Appellant alleged that the insured was guilty of misrepresentation when he answered "No"
to the following question appearing in the application for life insurance-
Has any life insurance company ever refused your application for insurance or for
reinstatement of a lapsed policy or offered you a policy different from that applied for? If, so,
name company and date.
The lower court ruled against the company on lack of evidence.
Appellant further maintains that when the insured was examined in connection with his
application for life insurance, he gave the appellant's medical examiner false and misleading
information as to his ailment and previous operation. The company contended that he was
operated on for peptic ulcer 2 years before the policy was applied for and that he never
disclosed such an operation.

Issue: WON Asian Crusader was deceived into entering the contract or in accepting the risk
at the rate of premium agreed upon because of insured's representation?
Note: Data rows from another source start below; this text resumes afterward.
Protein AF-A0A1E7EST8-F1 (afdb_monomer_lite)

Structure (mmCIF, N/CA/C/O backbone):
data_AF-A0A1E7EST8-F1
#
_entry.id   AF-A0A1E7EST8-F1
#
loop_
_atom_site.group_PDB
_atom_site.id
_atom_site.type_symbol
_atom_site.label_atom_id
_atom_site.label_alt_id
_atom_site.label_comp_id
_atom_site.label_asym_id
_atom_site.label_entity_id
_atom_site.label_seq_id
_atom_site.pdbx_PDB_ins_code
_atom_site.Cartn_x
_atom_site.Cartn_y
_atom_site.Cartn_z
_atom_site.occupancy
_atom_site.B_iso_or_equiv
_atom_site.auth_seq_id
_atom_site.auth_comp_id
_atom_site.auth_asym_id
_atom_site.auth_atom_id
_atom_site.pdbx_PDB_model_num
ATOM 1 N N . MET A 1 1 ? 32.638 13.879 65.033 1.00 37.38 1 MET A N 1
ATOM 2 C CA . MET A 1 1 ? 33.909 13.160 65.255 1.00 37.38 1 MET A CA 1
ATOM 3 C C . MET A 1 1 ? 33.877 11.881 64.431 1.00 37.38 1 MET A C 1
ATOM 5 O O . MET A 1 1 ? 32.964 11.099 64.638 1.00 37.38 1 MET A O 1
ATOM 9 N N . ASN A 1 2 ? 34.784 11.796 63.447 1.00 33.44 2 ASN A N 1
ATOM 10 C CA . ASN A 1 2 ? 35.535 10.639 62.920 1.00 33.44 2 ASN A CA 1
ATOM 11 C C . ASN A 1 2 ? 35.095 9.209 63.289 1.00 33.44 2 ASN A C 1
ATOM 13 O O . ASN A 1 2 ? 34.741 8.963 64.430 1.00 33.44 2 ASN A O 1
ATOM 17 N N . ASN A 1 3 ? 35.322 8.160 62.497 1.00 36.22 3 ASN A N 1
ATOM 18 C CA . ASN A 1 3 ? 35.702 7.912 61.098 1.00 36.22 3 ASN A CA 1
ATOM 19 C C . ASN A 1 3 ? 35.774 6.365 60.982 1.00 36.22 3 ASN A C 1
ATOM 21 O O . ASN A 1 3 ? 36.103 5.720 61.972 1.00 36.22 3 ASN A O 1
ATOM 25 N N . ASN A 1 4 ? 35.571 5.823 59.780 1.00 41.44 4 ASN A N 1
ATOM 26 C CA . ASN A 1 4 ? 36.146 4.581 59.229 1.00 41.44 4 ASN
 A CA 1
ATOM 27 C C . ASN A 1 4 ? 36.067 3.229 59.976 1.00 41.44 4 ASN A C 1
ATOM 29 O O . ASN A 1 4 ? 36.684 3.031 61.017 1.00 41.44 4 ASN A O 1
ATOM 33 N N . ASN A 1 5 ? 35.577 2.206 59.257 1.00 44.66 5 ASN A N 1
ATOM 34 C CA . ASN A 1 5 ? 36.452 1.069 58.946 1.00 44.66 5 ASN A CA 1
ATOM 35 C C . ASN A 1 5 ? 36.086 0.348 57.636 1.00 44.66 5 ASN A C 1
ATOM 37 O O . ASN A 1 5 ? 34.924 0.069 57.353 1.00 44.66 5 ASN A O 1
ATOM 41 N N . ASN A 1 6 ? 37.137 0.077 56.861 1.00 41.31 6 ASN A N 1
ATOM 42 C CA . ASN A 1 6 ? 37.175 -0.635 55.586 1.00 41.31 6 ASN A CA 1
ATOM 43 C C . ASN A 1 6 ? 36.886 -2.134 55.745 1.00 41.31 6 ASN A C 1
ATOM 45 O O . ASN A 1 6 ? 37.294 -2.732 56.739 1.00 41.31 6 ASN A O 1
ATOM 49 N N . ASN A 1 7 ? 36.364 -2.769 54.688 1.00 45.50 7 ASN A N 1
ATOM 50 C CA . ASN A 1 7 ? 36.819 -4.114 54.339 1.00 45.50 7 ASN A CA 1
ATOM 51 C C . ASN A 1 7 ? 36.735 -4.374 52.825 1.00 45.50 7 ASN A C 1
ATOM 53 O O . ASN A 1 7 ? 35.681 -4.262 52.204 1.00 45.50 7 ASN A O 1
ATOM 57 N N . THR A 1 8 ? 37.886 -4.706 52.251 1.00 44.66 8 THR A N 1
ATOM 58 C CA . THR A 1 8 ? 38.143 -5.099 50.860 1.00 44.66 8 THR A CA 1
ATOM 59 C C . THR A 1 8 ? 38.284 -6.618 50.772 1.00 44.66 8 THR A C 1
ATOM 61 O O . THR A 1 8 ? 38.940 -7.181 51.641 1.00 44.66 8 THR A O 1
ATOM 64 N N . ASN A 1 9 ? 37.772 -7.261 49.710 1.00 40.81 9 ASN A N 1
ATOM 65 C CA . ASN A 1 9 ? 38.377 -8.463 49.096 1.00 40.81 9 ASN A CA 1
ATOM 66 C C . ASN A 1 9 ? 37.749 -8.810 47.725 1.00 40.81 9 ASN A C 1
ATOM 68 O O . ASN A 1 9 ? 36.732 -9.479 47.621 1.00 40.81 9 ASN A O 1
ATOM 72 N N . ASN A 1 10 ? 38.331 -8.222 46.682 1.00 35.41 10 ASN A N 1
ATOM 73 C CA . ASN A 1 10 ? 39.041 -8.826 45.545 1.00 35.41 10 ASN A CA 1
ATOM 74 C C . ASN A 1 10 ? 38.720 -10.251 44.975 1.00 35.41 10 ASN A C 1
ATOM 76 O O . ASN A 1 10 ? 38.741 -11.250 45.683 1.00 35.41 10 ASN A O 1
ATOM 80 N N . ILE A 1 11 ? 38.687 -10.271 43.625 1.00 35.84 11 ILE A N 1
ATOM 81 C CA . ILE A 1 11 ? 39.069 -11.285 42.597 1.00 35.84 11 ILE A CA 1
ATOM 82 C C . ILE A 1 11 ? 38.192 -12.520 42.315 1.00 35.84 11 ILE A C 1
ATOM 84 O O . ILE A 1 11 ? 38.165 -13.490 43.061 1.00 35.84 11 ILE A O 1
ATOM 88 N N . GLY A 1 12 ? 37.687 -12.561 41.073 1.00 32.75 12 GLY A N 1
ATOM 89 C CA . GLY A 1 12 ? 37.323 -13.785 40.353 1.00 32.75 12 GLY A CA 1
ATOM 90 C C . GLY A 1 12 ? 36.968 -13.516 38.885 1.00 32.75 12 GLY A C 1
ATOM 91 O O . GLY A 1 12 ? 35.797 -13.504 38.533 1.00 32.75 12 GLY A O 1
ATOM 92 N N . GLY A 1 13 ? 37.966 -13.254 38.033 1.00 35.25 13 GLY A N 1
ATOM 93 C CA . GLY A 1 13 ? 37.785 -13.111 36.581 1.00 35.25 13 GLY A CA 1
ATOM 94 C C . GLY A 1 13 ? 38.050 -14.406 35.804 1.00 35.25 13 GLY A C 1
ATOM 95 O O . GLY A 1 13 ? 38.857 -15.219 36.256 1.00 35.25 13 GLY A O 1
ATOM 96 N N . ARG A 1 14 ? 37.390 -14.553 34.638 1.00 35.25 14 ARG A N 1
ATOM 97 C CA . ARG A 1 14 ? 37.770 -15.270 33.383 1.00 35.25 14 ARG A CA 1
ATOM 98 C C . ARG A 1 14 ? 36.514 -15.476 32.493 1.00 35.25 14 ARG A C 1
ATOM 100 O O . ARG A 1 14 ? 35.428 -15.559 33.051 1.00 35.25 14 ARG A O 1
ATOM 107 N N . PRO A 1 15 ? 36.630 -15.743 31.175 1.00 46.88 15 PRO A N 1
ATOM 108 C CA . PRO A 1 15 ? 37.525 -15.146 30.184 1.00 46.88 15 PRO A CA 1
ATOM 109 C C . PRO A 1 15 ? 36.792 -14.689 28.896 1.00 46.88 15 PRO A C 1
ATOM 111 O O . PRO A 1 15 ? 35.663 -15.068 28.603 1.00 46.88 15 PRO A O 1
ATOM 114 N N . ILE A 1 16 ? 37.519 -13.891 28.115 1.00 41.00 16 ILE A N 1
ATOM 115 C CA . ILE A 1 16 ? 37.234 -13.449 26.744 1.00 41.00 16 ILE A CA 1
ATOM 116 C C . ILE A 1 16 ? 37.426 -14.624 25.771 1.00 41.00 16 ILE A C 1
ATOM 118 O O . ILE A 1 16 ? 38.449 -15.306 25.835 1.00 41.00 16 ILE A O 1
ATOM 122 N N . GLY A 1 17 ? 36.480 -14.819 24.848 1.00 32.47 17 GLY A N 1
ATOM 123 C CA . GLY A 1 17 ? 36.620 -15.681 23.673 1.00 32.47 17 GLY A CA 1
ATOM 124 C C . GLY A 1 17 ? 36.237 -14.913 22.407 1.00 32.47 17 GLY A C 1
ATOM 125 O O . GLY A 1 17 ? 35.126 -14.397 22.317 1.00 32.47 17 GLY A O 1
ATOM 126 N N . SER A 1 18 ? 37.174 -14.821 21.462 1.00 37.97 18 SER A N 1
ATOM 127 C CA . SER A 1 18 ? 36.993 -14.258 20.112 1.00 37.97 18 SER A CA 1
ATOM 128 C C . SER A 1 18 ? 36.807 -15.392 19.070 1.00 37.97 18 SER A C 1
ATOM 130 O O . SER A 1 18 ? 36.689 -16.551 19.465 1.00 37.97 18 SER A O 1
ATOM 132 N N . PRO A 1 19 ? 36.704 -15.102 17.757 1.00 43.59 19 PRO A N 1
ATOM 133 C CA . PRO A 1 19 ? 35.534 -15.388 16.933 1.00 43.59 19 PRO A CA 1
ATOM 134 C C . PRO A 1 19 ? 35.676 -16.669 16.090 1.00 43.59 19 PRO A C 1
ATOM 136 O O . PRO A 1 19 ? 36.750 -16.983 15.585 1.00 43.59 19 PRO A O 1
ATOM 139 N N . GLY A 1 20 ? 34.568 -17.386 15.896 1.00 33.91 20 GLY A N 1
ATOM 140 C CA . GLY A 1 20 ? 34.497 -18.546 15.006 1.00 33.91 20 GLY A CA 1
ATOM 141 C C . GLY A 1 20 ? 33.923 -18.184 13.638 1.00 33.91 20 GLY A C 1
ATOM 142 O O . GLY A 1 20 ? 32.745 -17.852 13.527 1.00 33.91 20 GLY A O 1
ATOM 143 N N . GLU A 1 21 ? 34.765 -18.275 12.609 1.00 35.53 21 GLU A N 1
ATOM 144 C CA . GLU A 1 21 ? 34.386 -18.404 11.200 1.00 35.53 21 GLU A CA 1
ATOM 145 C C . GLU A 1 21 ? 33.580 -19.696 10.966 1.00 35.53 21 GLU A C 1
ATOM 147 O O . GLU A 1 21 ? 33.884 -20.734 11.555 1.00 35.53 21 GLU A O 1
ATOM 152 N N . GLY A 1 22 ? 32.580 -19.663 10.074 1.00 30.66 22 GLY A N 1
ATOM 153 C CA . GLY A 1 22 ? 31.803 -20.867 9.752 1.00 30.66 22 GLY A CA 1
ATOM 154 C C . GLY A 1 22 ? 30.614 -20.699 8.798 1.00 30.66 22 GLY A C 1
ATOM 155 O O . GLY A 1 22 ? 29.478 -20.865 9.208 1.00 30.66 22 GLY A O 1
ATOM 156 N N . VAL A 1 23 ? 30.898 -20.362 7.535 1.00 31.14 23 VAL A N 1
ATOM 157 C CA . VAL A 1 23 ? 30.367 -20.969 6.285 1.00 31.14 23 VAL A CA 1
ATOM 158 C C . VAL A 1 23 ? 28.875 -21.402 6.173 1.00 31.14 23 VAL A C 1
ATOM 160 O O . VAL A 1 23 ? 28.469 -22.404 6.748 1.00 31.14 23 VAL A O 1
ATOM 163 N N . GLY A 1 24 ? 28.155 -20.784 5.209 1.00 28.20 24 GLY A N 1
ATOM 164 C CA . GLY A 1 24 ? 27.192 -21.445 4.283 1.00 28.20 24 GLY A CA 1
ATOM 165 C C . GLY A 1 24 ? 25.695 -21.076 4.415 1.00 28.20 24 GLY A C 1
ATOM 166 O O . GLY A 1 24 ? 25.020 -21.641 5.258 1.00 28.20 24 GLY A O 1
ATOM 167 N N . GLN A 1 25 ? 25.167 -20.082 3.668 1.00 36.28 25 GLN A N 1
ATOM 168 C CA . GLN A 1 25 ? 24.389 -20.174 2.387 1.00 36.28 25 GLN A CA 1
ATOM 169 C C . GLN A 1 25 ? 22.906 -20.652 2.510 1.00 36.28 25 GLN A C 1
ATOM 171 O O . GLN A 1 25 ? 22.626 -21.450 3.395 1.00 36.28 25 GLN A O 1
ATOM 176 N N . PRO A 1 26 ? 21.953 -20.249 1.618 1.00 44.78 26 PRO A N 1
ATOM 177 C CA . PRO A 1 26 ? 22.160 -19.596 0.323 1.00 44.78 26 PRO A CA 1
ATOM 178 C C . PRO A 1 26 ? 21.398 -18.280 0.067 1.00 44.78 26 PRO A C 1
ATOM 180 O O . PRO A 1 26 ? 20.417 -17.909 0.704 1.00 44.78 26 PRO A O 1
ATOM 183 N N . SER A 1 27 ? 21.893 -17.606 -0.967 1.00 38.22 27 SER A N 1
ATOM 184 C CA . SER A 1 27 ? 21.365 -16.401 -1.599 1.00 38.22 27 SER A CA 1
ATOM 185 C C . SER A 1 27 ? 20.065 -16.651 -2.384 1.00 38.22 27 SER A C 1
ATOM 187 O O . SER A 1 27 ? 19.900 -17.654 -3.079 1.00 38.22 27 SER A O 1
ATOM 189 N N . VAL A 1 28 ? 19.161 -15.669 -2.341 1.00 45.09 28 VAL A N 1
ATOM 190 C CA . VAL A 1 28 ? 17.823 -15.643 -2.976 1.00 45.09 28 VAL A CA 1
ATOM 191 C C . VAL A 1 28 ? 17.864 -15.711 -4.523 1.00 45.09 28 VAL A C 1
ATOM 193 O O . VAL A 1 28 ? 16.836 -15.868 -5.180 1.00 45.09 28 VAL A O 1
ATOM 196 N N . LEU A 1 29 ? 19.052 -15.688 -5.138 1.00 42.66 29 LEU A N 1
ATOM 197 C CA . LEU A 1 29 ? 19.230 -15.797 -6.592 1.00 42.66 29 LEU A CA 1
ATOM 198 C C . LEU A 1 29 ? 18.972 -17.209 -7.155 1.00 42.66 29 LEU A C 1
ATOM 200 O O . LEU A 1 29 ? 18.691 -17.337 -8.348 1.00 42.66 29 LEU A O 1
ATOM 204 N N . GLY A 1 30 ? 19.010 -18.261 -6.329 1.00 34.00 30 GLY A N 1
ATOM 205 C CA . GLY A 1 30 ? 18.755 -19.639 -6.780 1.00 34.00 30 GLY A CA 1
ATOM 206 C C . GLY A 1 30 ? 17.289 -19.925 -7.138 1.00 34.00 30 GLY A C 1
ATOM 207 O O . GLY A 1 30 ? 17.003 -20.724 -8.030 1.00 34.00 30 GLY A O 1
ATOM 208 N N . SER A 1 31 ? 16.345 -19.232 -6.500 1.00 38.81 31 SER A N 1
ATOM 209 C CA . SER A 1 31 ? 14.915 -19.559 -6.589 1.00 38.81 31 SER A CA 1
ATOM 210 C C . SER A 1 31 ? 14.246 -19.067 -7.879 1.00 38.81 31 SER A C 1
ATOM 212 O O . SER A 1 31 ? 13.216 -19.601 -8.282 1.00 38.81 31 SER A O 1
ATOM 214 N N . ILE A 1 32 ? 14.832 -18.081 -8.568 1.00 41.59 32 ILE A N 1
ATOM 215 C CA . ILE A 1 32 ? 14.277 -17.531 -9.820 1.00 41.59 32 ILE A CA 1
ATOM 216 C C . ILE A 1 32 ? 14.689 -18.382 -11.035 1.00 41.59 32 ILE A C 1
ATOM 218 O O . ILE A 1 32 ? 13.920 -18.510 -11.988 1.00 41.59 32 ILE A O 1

Held: No. Petition dismissed.

Ratio:
Section 27 of the Insurance Law:
Sec. 27. Such party a contract of insurance must communicate to the other, in good faith, all
facts within his knowledge which are material to the contract, and which the other has not
the means of ascertaining, and as to which he makes no warranty.
"Concealment exists where the assured had knowledge of a fact material to the risk, and
honesty, good faith, and fair dealing requires that he should communicate it to the assurer,
but he designedly and intentionally withholds the same."
It has also been held "that the concealment must, in the absence of inquiries, be not only
material, but fraudulent, or the fact must have been intentionally withheld."
Fraudulent intent on the part of the insured must be established to entitle the insurer to
rescind the contract. And as correctly observed by the lower court, "misrepresentation as a
defense of the insurer to avoid liability is an 'affirmative' defense. The duty to establish such
a defense by satisfactory and convincing evidence rests upon the defendant. The evidence
before the Court does not clearly and satisfactorily establish that defense."
It bears emphasis that Kwong Nam had informed the appellant's medical examiner of the
tumor. His statement that said tumor was "associated with ulcer of the stomach" should be
construed as an expression made in good faith of his belief as to the nature of his ailment
and operation.
While the information communicated was imperfect, the same was sufficient to have
induced appellant to make further inquiries about the ailment and operation of the insured.
Section 32 of Insurance Law:
Section 32. The right to information of material facts maybe waived either by the terms of
insurance or by neglect to make inquiries as to such facts where they are distinctly implied
in other facts of which information is communicated.
Where a question appears to be not answered at all or to be imperfectly answered, and the
insurers issue a policy without any further inquiry, they waive the imperfection of the answer
and render the omission to answer more fully immaterial.
The company or its medical examiner did not make any further inquiries on such matters
from the hospital before acting on the application for insurance. The fact of the matter is that
the defendant was too eager to accept the application and receive the insured's premium. It
would be inequitable now to allow the defendant to avoid liability under the circumstances."